All invocations of the transcribe
method returns a Cloudflare::AI::Results::Transcribe
.
result = client.summarize(text: "This text should be a lot longer.")
p result.summary # => {"result":{"summary":"Short text"},"success":true,"errors":[],"messages":[]}
All invocations of the summarize
method returns a Cloudflare::AI::Results::Summarization
object.
The object detection endpoint accepts either a path to a file or a file stream.
result = client.detect_objects(image: "/path/to/cat.jpg")
result = client.classify(image: File.open("/path/to/cat.jpg"))

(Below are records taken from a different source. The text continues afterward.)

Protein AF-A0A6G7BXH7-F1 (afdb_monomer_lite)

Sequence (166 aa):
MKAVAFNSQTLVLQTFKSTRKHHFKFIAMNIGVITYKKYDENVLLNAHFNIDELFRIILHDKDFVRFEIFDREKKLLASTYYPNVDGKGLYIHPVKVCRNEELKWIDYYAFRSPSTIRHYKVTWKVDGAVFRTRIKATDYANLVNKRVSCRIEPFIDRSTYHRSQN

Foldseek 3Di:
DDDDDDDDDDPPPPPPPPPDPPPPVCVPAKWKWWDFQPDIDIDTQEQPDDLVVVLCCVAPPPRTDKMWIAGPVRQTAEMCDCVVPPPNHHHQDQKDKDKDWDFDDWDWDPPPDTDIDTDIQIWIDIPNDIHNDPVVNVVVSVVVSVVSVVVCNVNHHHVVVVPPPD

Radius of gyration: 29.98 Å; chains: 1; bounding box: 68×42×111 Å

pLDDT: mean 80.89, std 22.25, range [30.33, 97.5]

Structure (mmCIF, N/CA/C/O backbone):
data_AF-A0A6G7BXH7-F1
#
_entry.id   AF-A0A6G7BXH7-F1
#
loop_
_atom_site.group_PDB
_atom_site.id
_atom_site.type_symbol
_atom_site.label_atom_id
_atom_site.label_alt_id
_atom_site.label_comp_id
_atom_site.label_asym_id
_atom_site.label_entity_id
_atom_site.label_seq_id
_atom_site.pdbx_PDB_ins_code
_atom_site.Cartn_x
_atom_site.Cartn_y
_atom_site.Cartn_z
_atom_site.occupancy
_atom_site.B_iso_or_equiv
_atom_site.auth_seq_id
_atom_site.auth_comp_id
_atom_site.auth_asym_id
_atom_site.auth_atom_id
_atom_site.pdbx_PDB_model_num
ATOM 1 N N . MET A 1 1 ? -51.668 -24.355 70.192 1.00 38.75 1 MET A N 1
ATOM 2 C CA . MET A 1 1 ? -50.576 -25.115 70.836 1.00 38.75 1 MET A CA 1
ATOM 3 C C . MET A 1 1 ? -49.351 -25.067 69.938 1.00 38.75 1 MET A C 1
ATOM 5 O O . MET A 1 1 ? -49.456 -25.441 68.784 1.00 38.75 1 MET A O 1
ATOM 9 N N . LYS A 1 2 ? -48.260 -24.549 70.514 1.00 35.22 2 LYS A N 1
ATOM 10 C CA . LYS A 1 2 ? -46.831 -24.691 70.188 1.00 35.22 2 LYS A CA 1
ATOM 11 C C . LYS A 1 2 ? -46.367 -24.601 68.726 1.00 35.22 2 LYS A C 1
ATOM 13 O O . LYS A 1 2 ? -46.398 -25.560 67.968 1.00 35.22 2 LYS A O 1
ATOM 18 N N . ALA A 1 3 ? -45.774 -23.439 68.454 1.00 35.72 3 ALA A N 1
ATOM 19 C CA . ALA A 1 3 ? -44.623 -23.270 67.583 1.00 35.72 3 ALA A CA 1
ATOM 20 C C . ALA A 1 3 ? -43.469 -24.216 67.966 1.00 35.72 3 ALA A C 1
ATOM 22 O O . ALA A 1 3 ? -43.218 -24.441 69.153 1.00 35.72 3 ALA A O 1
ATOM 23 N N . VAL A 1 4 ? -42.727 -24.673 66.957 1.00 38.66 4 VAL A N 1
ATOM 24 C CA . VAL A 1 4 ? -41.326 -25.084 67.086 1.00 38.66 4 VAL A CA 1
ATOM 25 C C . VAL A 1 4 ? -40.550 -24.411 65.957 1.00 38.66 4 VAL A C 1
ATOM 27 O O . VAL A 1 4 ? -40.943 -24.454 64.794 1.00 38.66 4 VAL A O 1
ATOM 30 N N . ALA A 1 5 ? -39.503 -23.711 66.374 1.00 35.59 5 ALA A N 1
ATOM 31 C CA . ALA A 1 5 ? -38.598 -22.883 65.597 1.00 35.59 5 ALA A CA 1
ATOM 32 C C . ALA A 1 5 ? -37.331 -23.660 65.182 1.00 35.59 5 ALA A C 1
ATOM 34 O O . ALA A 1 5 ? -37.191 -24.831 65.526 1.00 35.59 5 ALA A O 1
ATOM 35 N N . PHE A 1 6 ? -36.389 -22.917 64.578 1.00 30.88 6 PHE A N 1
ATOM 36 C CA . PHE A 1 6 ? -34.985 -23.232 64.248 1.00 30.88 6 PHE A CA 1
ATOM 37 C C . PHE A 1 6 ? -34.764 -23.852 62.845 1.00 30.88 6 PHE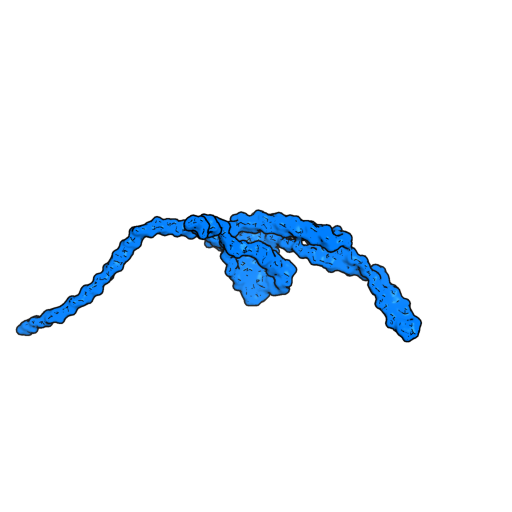 A C 1
ATOM 39 O O . PHE A 1 6 ? -35.450 -24.783 62.464 1.00 30.88 6 PHE A O 1
ATOM 46 N N . ASN A 1 7 ? -33.817 -23.408 62.006 1.00 36.28 7 ASN A N 1
ATOM 47 C CA . ASN A 1 7 ? -32.724 -22.465 62.228 1.00 36.28 7 ASN A CA 1
ATOM 48 C C . ASN A 1 7 ? -32.201 -21.859 60.908 1.00 36.28 7 ASN A C 1
ATOM 50 O O . ASN A 1 7 ? -31.870 -22.569 59.965 1.00 36.28 7 ASN A O 1
ATOM 54 N N . SER A 1 8 ? -32.103 -20.534 60.910 1.00 33.19 8 SER A N 1
ATOM 55 C CA . SER A 1 8 ? -31.046 -19.667 60.381 1.00 33.19 8 SER A CA 1
ATOM 56 C C . SER A 1 8 ? -29.869 -20.328 59.638 1.00 33.19 8 SER A C 1
ATOM 58 O O . SER A 1 8 ? -28.972 -20.885 60.267 1.00 33.19 8 SER A O 1
ATOM 60 N N . GLN A 1 9 ? -29.768 -20.099 58.326 1.00 36.19 9 GLN A N 1
ATOM 61 C CA . GLN A 1 9 ? -28.476 -19.820 57.692 1.00 36.19 9 GLN A CA 1
ATOM 62 C C . GLN A 1 9 ? -28.604 -18.578 56.816 1.00 36.19 9 GLN A C 1
ATOM 64 O O . GLN A 1 9 ? -29.027 -18.590 55.664 1.00 36.19 9 GLN A O 1
ATOM 69 N N . THR A 1 10 ? -28.262 -17.474 57.460 1.00 35.94 10 THR A N 1
ATOM 70 C CA . THR A 1 10 ? -28.015 -16.153 56.914 1.00 35.94 10 THR A CA 1
ATOM 71 C C . THR A 1 10 ? -26.901 -16.262 55.870 1.00 35.94 10 THR A C 1
ATOM 73 O O . THR A 1 10 ? -25.726 -16.374 56.215 1.00 35.94 10 THR A O 1
ATOM 76 N N . LEU A 1 11 ? -27.251 -16.236 54.584 1.00 33.00 11 LEU A N 1
ATOM 77 C CA . LEU A 1 11 ? -26.282 -15.977 53.522 1.00 33.00 11 LEU A CA 1
ATOM 78 C C . LEU A 1 11 ? -25.876 -14.508 53.631 1.00 33.00 11 LEU A C 1
ATOM 80 O O . LEU A 1 11 ? -26.567 -13.601 53.170 1.00 33.00 11 LEU A O 1
ATOM 84 N N . VAL A 1 12 ? -24.761 -14.285 54.321 1.00 35.59 12 VAL A N 1
ATOM 85 C CA . VAL A 1 12 ? -24.059 -13.008 54.357 1.00 35.59 12 VAL A CA 1
ATOM 86 C C . VAL A 1 12 ? -23.635 -12.692 52.924 1.00 35.59 12 VAL A C 1
ATOM 88 O O . VAL A 1 12 ? -22.633 -13.205 52.431 1.00 35.59 12 VAL A O 1
ATOM 91 N N . LEU A 1 13 ? -24.412 -11.849 52.242 1.00 30.33 13 LEU A N 1
ATOM 92 C CA . LEU A 1 13 ? -23.956 -11.110 51.070 1.00 30.33 13 LEU A CA 1
ATOM 93 C C . LEU A 1 13 ? -22.777 -10.252 51.530 1.00 30.33 13 LEU A C 1
ATOM 95 O O . LEU A 1 13 ? -22.953 -9.159 52.069 1.00 30.33 13 LEU A O 1
ATOM 99 N N . GLN A 1 14 ? -21.562 -10.775 51.365 1.00 32.69 14 GLN A N 1
ATOM 100 C CA . GLN A 1 14 ? -20.354 -9.978 51.472 1.00 32.69 14 GLN A CA 1
ATOM 101 C C . GLN A 1 14 ? -20.429 -8.902 50.392 1.00 32.69 14 GLN A C 1
ATOM 103 O O . GLN A 1 14 ? -20.127 -9.123 49.221 1.00 32.69 14 GLN A O 1
ATOM 108 N N . THR A 1 15 ? -20.850 -7.711 50.803 1.00 30.53 15 THR A N 1
ATOM 109 C CA . THR A 1 15 ? -20.604 -6.476 50.076 1.00 30.53 15 THR A CA 1
ATOM 110 C C . THR A 1 15 ? -19.098 -6.340 49.905 1.00 30.53 15 THR A C 1
ATOM 112 O O . THR A 1 15 ? -18.399 -5.884 50.814 1.00 30.53 15 THR A O 1
ATOM 115 N N . PHE A 1 16 ? -18.584 -6.734 48.742 1.00 34.47 16 PHE A N 1
ATOM 116 C CA . PHE A 1 16 ? -17.258 -6.333 48.305 1.00 34.47 16 PHE A CA 1
ATOM 117 C C . PHE A 1 16 ? -17.286 -4.818 48.092 1.00 34.47 16 PHE A C 1
ATOM 119 O O . PHE A 1 16 ? -17.627 -4.311 47.023 1.00 34.47 16 PHE A O 1
ATOM 126 N N . LYS A 1 17 ? -16.927 -4.069 49.138 1.00 35.50 17 LYS A N 1
ATOM 127 C CA . LYS A 1 17 ? -16.457 -2.696 48.985 1.00 35.50 17 LYS A CA 1
ATOM 128 C C . LYS A 1 17 ? -15.153 -2.769 48.195 1.00 35.50 17 LYS A C 1
ATOM 130 O O . LYS A 1 17 ? -14.080 -2.927 48.766 1.00 35.50 17 LYS A O 1
ATOM 135 N N . SER A 1 18 ? -15.250 -2.658 46.872 1.00 35.94 18 SER A N 1
ATOM 136 C CA . SER A 1 18 ? -14.099 -2.415 46.003 1.00 35.94 18 SER A CA 1
ATOM 137 C C . SER A 1 18 ? -13.614 -0.976 46.208 1.00 35.94 18 SER A C 1
ATOM 139 O O . SER A 1 18 ? -13.796 -0.089 45.374 1.00 35.94 18 SER A O 1
ATOM 141 N N . THR A 1 19 ? -12.998 -0.719 47.360 1.00 44.12 19 THR A N 1
ATOM 142 C CA . THR A 1 19 ? -12.162 0.457 47.597 1.00 44.12 19 THR A CA 1
ATOM 143 C C . THR A 1 19 ? -10.822 0.233 46.923 1.00 44.12 19 THR A C 1
ATOM 145 O O . THR A 1 19 ? -9.834 -0.131 47.551 1.00 44.12 19 THR A O 1
ATOM 148 N N . ARG A 1 20 ? -10.824 0.440 45.612 1.00 38.31 20 ARG A N 1
ATOM 149 C CA . ARG A 1 20 ? -9.697 0.937 44.829 1.00 38.31 20 ARG A CA 1
ATOM 150 C C . ARG A 1 20 ? -10.283 1.370 43.493 1.00 38.31 20 ARG A C 1
ATOM 152 O O . ARG A 1 20 ? -10.460 0.567 42.583 1.00 38.31 20 ARG A O 1
ATOM 159 N N . LYS A 1 21 ? -10.591 2.667 43.377 1.00 37.69 21 LYS A N 1
ATOM 160 C CA . LYS A 1 21 ? -10.675 3.337 42.077 1.00 37.69 21 LYS A CA 1
ATOM 161 C C . LYS A 1 21 ? -9.272 3.301 41.468 1.00 37.69 21 LYS A C 1
ATOM 163 O O . LYS A 1 21 ? -8.573 4.307 41.428 1.00 37.69 21 LYS A O 1
ATOM 168 N N . HIS A 1 22 ? -8.846 2.138 40.988 1.00 36.12 22 HIS A N 1
ATOM 169 C CA . HIS A 1 22 ? -7.965 2.135 39.844 1.00 36.12 22 HIS A CA 1
ATOM 170 C C . HIS A 1 22 ? -8.821 2.734 38.736 1.00 36.12 22 HIS A C 1
ATOM 172 O O . HIS A 1 22 ? -9.673 2.065 38.160 1.00 36.12 22 HIS A O 1
ATOM 178 N N . HIS A 1 23 ? -8.646 4.034 38.492 1.00 35.47 23 HIS A N 1
ATOM 179 C CA . HIS A 1 23 ? -8.853 4.576 37.163 1.00 35.47 23 HIS A CA 1
ATOM 180 C C . HIS A 1 23 ? -7.948 3.739 36.246 1.00 35.47 23 HIS A C 1
ATOM 182 O O . HIS A 1 23 ? -6.819 4.119 35.935 1.00 35.47 23 HIS A O 1
ATOM 188 N N . PHE A 1 24 ? -8.431 2.570 35.820 1.00 36.34 24 PHE A N 1
ATOM 189 C CA . PHE A 1 24 ? -8.112 2.055 34.509 1.00 36.34 24 PHE A CA 1
ATOM 190 C C . PHE A 1 24 ? -8.643 3.131 33.578 1.00 36.34 24 PHE A C 1
ATOM 192 O O . PHE A 1 24 ? -9.795 3.127 33.156 1.00 36.34 24 PHE A O 1
ATOM 199 N N . LYS A 1 25 ? -7.800 4.138 33.339 1.00 37.44 25 LYS A N 1
ATOM 200 C CA . LYS A 1 25 ? -7.895 4.954 32.152 1.00 37.44 25 LYS A CA 1
ATOM 201 C C . LYS A 1 25 ? -7.746 3.918 31.048 1.00 37.44 25 LYS A C 1
ATOM 203 O O . LYS A 1 25 ? -6.628 3.523 30.734 1.00 37.44 25 LYS A O 1
ATOM 208 N N . PHE A 1 26 ? -8.866 3.384 30.563 1.00 39.84 26 PHE A N 1
ATOM 209 C CA . PHE A 1 26 ? -8.923 2.817 29.232 1.00 39.84 26 PHE A CA 1
ATOM 210 C C . PHE A 1 26 ? -8.428 3.966 28.366 1.00 39.84 26 PHE A C 1
ATOM 212 O O . PHE A 1 26 ? -9.147 4.936 28.116 1.00 39.84 26 PHE A O 1
ATOM 219 N N . ILE A 1 27 ? -7.133 3.947 28.054 1.00 49.94 27 ILE A N 1
ATOM 220 C CA . ILE A 1 27 ? -6.560 4.786 27.019 1.00 49.94 27 ILE A CA 1
ATOM 221 C C . ILE A 1 27 ? -7.236 4.232 25.782 1.00 49.94 27 ILE A C 1
ATOM 223 O O . ILE A 1 27 ? -6.876 3.180 25.273 1.00 49.94 27 ILE A O 1
ATOM 227 N N . ALA A 1 28 ? -8.393 4.800 25.471 1.00 54.66 28 ALA A N 1
ATOM 228 C CA . ALA A 1 28 ? -9.268 4.148 24.539 1.00 54.66 28 ALA A CA 1
ATOM 229 C C . ALA A 1 28 ? -8.640 4.196 23.143 1.00 54.66 28 ALA A C 1
ATOM 231 O O . ALA A 1 28 ? -8.073 5.196 22.691 1.00 54.66 28 ALA A O 1
ATOM 232 N N . MET A 1 29 ? -8.648 3.023 22.552 1.00 81.06 29 MET A N 1
ATOM 233 C CA . MET A 1 29 ? -7.720 2.606 21.527 1.00 81.06 29 MET A CA 1
ATOM 234 C C . MET A 1 29 ? -8.443 2.663 20.192 1.00 81.06 29 MET A C 1
ATOM 236 O O . MET A 1 29 ? -9.611 2.280 20.113 1.00 81.06 29 MET A O 1
ATOM 240 N N . ASN A 1 30 ? -7.767 3.165 19.163 1.00 89.19 30 ASN A N 1
ATOM 241 C CA . ASN A 1 30 ? -8.309 3.119 17.813 1.00 89.19 30 ASN A CA 1
ATOM 242 C C . ASN A 1 30 ? -8.396 1.657 17.356 1.00 89.19 30 ASN A C 1
ATOM 244 O O . ASN A 1 30 ? -7.595 0.811 17.768 1.00 89.19 30 ASN A O 1
ATOM 248 N N . ILE A 1 31 ? -9.363 1.364 16.495 1.00 92.62 31 ILE A N 1
ATOM 249 C CA . ILE A 1 31 ? -9.545 0.028 15.925 1.00 92.62 31 ILE A CA 1
ATOM 250 C C . ILE A 1 31 ? -9.215 0.116 14.443 1.00 92.62 31 ILE A C 1
ATOM 252 O O . ILE A 1 31 ? -9.719 0.991 13.739 1.00 92.62 31 ILE A O 1
ATOM 256 N N . GLY A 1 32 ? -8.354 -0.784 13.983 1.00 94.19 32 GLY A N 1
ATOM 257 C CA . GLY A 1 32 ? -8.154 -1.024 12.566 1.00 94.19 32 GLY A CA 1
ATOM 258 C C . GLY A 1 32 ? -9.114 -2.105 12.081 1.00 94.19 32 GLY A C 1
ATOM 259 O O . GLY A 1 32 ? -9.412 -3.045 12.814 1.00 94.19 32 GLY A O 1
ATOM 260 N N . VAL A 1 33 ? -9.579 -1.994 10.846 1.00 96.12 33 VAL A N 1
ATOM 261 C CA . VAL A 1 33 ? -10.371 -3.023 10.171 1.00 96.12 33 VAL A CA 1
ATOM 262 C C . VAL A 1 33 ? -9.685 -3.341 8.855 1.00 96.12 33 VAL A C 1
ATOM 264 O O . VAL A 1 33 ? -9.485 -2.450 8.028 1.00 96.12 33 VAL A O 1
ATOM 267 N N . ILE A 1 34 ? -9.299 -4.599 8.674 1.00 96.81 34 ILE A N 1
ATOM 268 C CA . ILE A 1 34 ? -8.800 -5.120 7.404 1.00 96.81 34 ILE A CA 1
ATOM 269 C C . ILE A 1 34 ? -9.966 -5.836 6.730 1.00 96.81 34 ILE A C 1
ATOM 271 O O . ILE A 1 34 ? -10.454 -6.848 7.226 1.00 96.81 34 ILE A O 1
ATOM 275 N N . THR A 1 35 ? -10.415 -5.310 5.597 1.00 96.94 35 THR A N 1
ATOM 276 C CA . THR A 1 35 ? -11.445 -5.944 4.778 1.00 96.94 35 THR A CA 1
ATOM 277 C C . THR A 1 35 ? -10.788 -6.813 3.724 1.00 96.94 35 THR A C 1
ATOM 279 O O . THR A 1 35 ? -10.007 -6.329 2.894 1.00 96.94 35 THR A O 1
ATOM 282 N N . TYR A 1 36 ? -11.171 -8.084 3.720 1.00 97.38 36 TYR A N 1
ATOM 283 C CA . TYR A 1 36 ? -10.877 -9.033 2.660 1.00 97.38 36 TYR A CA 1
ATOM 284 C C . TYR A 1 36 ? -12.134 -9.275 1.817 1.00 97.38 36 TYR A C 1
ATOM 286 O O . TYR A 1 36 ? -13.245 -8.901 2.186 1.00 97.38 36 TYR A O 1
ATOM 294 N N . LYS A 1 37 ? -12.000 -9.957 0.678 1.00 96.56 37 LYS A N 1
ATOM 295 C CA . LYS A 1 37 ? -13.143 -10.259 -0.207 1.00 96.56 37 LYS A CA 1
ATOM 296 C C . LYS A 1 37 ? -14.288 -11.019 0.471 1.00 96.56 37 LYS A C 1
ATOM 298 O O . LYS A 1 37 ? -15.414 -10.949 -0.009 1.00 96.56 37 LYS A O 1
ATOM 303 N N . LYS A 1 38 ? -13.993 -11.808 1.508 1.00 96.19 38 LYS A N 1
ATOM 304 C CA . LYS A 1 38 ? -14.951 -12.737 2.135 1.00 96.19 38 LYS A CA 1
ATOM 305 C C . LYS A 1 38 ? -15.299 -12.399 3.581 1.00 96.19 38 LYS A C 1
ATOM 307 O O . LYS A 1 38 ? -16.308 -12.895 4.069 1.00 96.19 38 LYS A O 1
ATOM 312 N N . TYR A 1 39 ? -14.459 -11.636 4.269 1.00 95.69 39 TYR A N 1
ATOM 313 C CA . TYR A 1 39 ? -14.616 -11.349 5.689 1.00 95.69 39 TYR A CA 1
ATOM 314 C C . TYR A 1 39 ? -13.854 -10.080 6.070 1.00 95.69 39 TYR A C 1
ATOM 316 O O . TYR A 1 39 ? -12.959 -9.643 5.345 1.00 95.69 39 TYR A O 1
ATOM 324 N N . ASP A 1 40 ? -14.194 -9.543 7.237 1.00 96.44 40 ASP A N 1
ATOM 325 C CA . ASP A 1 40 ? -13.499 -8.430 7.871 1.00 96.44 40 ASP A CA 1
ATOM 326 C C . ASP A 1 40 ? -12.754 -8.918 9.116 1.00 96.44 40 ASP A C 1
ATOM 328 O O . ASP A 1 40 ? -13.242 -9.775 9.857 1.00 96.44 40 ASP A O 1
ATOM 332 N N . GLU A 1 41 ? -11.576 -8.355 9.355 1.00 95.12 41 GLU A N 1
ATOM 333 C CA . GLU A 1 41 ? -10.750 -8.634 10.522 1.00 95.12 41 GLU A CA 1
ATOM 334 C C . GLU A 1 41 ? -10.519 -7.349 11.320 1.00 95.12 41 GLU A C 1
ATOM 336 O O . GLU A 1 41 ? -9.978 -6.365 10.811 1.00 95.12 41 GLU A O 1
ATOM 341 N N . ASN A 1 42 ? -10.923 -7.359 12.592 1.00 93.62 42 ASN A N 1
ATOM 342 C CA . ASN A 1 42 ? -10.661 -6.256 13.511 1.00 93.62 42 ASN A CA 1
ATOM 343 C C . ASN A 1 42 ? -9.273 -6.419 14.129 1.00 93.62 42 ASN A C 1
ATOM 345 O O . ASN A 1 42 ? -8.986 -7.430 14.768 1.00 93.62 42 ASN A O 1
ATOM 349 N N . VAL A 1 43 ? -8.447 -5.386 14.011 1.00 93.00 43 VAL A N 1
ATOM 350 C CA . VAL A 1 43 ? -7.092 -5.345 14.561 1.00 93.00 43 VAL A CA 1
ATOM 351 C C . VAL A 1 43 ? -6.967 -4.230 15.594 1.00 93.00 43 VAL A C 1
ATOM 353 O O . VAL A 1 43 ? -7.438 -3.106 15.409 1.00 93.00 43 VAL A O 1
ATOM 356 N N . LEU A 1 44 ? -6.332 -4.545 16.720 1.00 90.94 44 LEU A N 1
ATOM 357 C CA . LEU A 1 44 ? -6.103 -3.580 17.793 1.00 90.94 44 LEU A CA 1
ATOM 358 C C . LEU A 1 44 ? -4.860 -2.749 17.471 1.00 90.94 44 LEU A C 1
ATOM 360 O O . LEU A 1 44 ? -3.769 -3.295 17.309 1.00 90.94 44 LEU A O 1
ATOM 364 N N . LEU A 1 45 ? -5.009 -1.425 17.423 1.00 91.38 45 LEU A N 1
ATOM 365 C CA . LEU A 1 45 ? -3.898 -0.503 17.179 1.00 91.38 45 LEU A CA 1
ATOM 366 C C . LEU A 1 45 ? -3.180 -0.176 18.497 1.00 91.38 45 LEU A C 1
ATOM 368 O O . LEU A 1 45 ? -3.268 0.939 19.007 1.00 91.38 45 LEU A O 1
ATOM 372 N N . ASN A 1 46 ? -2.490 -1.169 19.062 1.00 90.12 46 ASN A N 1
ATOM 373 C CA . ASN A 1 46 ? -1.682 -1.048 20.283 1.00 90.12 46 ASN A CA 1
ATOM 374 C C . ASN A 1 46 ? -0.185 -1.254 20.018 1.00 90.12 46 ASN A C 1
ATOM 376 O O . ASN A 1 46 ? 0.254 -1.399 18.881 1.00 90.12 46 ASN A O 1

All invocations of the detect_objects
method returns a Cloudflare::AI::Results::ObjectDetection
object.
The captioning endpoint accepts either a path to a file or a file stream.
client.caption(image: "/path/to/cat.jpg").description # => "a cat sitting on a couch"
client.caption(image: File.open("/path/to/cat.jpg")).description # => "a cat sitting on a couch"
All invocations of the caption
method returns a Cloudflare::AI::Results::ImageToText
object.
This gem uses standard logging mechanisms and defaults to :warn
level. Most messages are at info level, but we will add debug or warn statements as needed.
To show all log messages:
Cloudflare::AI.logger.level = :debug
You can use this logger as you would the default ruby logger. For example:
Cloudflare::AI.logger = Logger.new($stdout)
git clone https://github.com/ajaynomics/cloudflare-ai.git
bundle exec rake
to ensure that the tests pass and to run standardrb
Bug reports and pull requests are welcome on GitHub at https://github.com/ajaynomics/cloudflare-ai.
The gem is available as open source under the terms of the MIT License. A special thanks to the team at langchainrb – I learnt a lot reading your codebase as I muddled my way through the initial effort.